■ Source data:
★ ★ ★ ★

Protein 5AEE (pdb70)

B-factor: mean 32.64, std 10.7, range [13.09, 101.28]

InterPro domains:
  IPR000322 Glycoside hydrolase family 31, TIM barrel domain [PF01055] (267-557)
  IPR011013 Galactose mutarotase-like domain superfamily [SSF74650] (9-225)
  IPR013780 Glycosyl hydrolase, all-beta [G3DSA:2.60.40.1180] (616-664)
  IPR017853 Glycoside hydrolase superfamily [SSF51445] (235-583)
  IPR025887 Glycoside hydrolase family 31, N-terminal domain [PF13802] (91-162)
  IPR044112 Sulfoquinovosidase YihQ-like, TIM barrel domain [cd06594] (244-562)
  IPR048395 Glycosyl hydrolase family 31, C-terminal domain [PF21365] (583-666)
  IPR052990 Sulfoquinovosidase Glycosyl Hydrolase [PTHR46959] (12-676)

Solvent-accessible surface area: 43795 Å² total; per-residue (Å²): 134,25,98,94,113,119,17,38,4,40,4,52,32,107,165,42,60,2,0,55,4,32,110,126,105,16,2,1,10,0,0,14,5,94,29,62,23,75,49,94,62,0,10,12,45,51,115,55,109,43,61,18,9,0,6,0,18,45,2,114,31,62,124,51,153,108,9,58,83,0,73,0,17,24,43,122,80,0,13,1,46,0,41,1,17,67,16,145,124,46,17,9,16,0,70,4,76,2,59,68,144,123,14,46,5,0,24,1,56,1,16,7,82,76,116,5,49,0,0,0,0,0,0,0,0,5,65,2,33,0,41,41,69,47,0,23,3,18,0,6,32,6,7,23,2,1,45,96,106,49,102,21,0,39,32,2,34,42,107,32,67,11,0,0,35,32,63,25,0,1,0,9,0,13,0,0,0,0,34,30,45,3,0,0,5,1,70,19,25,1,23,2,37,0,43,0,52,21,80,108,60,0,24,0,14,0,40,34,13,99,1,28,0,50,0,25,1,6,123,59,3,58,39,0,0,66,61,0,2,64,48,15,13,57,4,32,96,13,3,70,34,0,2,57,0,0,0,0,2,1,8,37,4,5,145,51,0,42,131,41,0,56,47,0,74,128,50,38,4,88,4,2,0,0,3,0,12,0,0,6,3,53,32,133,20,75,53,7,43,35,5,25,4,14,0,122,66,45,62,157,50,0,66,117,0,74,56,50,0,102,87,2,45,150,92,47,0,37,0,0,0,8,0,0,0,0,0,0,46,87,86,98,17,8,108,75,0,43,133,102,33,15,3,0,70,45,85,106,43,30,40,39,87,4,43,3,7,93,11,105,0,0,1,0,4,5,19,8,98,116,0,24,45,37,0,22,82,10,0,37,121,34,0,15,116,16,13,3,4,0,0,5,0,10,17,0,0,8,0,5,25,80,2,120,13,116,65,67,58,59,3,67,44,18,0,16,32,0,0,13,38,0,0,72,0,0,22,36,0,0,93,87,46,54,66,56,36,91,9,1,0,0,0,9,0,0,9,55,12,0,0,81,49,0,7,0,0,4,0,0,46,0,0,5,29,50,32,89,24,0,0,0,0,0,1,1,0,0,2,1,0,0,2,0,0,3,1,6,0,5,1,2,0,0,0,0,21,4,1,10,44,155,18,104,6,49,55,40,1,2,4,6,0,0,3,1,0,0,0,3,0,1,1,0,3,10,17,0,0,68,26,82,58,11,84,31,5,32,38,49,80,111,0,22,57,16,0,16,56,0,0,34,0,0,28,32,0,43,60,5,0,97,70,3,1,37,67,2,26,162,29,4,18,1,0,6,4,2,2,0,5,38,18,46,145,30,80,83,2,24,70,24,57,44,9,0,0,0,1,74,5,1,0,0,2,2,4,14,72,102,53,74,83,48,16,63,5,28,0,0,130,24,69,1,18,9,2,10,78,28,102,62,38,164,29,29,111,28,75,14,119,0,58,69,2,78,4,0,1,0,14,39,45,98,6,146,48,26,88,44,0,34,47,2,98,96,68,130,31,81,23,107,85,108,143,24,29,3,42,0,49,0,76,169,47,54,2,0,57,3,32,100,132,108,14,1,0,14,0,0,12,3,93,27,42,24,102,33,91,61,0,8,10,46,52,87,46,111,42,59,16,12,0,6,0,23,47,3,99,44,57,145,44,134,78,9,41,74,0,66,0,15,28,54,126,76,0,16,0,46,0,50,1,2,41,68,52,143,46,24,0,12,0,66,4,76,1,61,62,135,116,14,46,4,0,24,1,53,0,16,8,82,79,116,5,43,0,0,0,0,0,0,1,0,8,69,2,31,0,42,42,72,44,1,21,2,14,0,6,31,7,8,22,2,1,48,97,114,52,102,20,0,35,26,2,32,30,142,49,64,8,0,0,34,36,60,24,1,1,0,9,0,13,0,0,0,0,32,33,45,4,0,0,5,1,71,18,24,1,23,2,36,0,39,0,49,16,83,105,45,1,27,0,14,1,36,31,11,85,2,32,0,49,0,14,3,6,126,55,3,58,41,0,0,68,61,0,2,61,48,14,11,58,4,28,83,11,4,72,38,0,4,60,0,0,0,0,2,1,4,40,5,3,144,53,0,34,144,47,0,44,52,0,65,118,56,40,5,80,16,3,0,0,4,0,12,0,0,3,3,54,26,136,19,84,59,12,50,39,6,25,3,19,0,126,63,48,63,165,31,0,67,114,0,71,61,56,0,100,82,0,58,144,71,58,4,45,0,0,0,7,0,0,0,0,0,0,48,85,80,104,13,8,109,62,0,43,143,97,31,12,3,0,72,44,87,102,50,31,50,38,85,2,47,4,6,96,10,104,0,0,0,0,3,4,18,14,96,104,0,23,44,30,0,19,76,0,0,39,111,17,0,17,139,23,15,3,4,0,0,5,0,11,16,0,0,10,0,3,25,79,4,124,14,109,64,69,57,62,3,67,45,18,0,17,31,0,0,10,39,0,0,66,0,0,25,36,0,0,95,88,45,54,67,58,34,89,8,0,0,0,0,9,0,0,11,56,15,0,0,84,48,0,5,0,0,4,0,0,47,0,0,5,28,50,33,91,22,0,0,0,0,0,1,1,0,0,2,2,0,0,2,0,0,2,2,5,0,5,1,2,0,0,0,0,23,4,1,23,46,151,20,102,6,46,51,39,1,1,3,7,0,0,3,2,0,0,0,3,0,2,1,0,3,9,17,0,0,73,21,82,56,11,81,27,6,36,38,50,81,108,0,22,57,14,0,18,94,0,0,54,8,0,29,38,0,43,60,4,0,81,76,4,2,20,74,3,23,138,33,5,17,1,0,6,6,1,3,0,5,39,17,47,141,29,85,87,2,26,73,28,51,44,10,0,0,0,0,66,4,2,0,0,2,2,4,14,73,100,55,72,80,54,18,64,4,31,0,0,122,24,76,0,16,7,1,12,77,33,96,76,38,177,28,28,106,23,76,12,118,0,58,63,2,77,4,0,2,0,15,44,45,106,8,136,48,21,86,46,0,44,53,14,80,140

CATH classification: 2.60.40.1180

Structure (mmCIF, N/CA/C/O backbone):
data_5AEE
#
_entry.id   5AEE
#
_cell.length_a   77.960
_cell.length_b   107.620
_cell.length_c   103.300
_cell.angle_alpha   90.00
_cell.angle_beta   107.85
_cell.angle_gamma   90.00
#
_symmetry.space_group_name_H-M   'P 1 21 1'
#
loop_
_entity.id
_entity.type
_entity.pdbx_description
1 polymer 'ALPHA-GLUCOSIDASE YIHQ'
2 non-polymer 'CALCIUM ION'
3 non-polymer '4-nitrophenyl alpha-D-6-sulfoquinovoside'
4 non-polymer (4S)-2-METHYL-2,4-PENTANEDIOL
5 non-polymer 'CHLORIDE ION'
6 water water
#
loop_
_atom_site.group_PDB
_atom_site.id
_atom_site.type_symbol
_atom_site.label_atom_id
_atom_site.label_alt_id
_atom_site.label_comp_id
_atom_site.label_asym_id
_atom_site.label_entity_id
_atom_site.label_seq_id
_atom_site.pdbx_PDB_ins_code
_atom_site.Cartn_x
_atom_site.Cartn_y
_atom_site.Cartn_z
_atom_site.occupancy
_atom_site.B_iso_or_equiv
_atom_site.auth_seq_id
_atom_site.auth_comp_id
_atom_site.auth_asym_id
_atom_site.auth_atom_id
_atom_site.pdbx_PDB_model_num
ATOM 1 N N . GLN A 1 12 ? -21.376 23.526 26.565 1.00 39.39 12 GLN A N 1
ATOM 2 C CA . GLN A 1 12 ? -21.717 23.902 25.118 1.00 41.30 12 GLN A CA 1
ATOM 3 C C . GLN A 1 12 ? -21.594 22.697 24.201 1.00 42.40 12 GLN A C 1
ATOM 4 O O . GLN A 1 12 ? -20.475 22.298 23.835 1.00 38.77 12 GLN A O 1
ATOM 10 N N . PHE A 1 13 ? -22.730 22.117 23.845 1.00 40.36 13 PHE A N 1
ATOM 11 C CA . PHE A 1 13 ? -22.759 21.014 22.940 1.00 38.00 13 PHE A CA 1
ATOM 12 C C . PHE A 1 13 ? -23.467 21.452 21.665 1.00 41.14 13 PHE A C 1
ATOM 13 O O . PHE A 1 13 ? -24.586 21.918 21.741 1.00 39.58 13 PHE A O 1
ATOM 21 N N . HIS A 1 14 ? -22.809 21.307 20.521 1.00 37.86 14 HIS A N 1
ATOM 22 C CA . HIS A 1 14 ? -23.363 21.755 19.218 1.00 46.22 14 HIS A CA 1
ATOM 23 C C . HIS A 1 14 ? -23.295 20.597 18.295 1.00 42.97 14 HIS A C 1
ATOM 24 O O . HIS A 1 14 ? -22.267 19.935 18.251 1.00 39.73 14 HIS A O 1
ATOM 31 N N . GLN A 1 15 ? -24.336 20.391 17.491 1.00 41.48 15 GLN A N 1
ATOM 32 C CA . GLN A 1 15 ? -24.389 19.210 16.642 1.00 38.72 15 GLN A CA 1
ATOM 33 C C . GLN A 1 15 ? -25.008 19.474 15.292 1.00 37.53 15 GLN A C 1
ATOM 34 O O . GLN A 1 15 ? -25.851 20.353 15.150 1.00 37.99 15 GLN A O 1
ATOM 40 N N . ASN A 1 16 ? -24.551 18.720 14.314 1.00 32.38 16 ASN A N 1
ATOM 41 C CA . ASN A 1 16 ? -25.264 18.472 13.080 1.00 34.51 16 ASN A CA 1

★ ★ ★ ★

■ WORK TO BE COMPLETED:
Look above for the line holding "IPR017853 Glycoside hydrolase" and the line holding "IPR052990 Sulfoquinovosidase Glycosyl", then output exactly those two lines and every line between them, nothing more.

■ RESPONSE:
  IPR017853 Glycoside hydrolase superfamily [SSF51445] (235-583)
  IPR025887 Glycoside hydrolase family 31, N-terminal domain [PF13802] (91-162)
  IPR044112 Sulfoquinovosidase YihQ-like, TIM barrel domain [cd06594] (244-562)
  IPR048395 Glycosyl hydrolase family 31, C-terminal domain [PF21365] (583-666)
  IPR052990 Sulfoquinovosidase Glycosyl Hydrolase [PTHR46959] (12-676)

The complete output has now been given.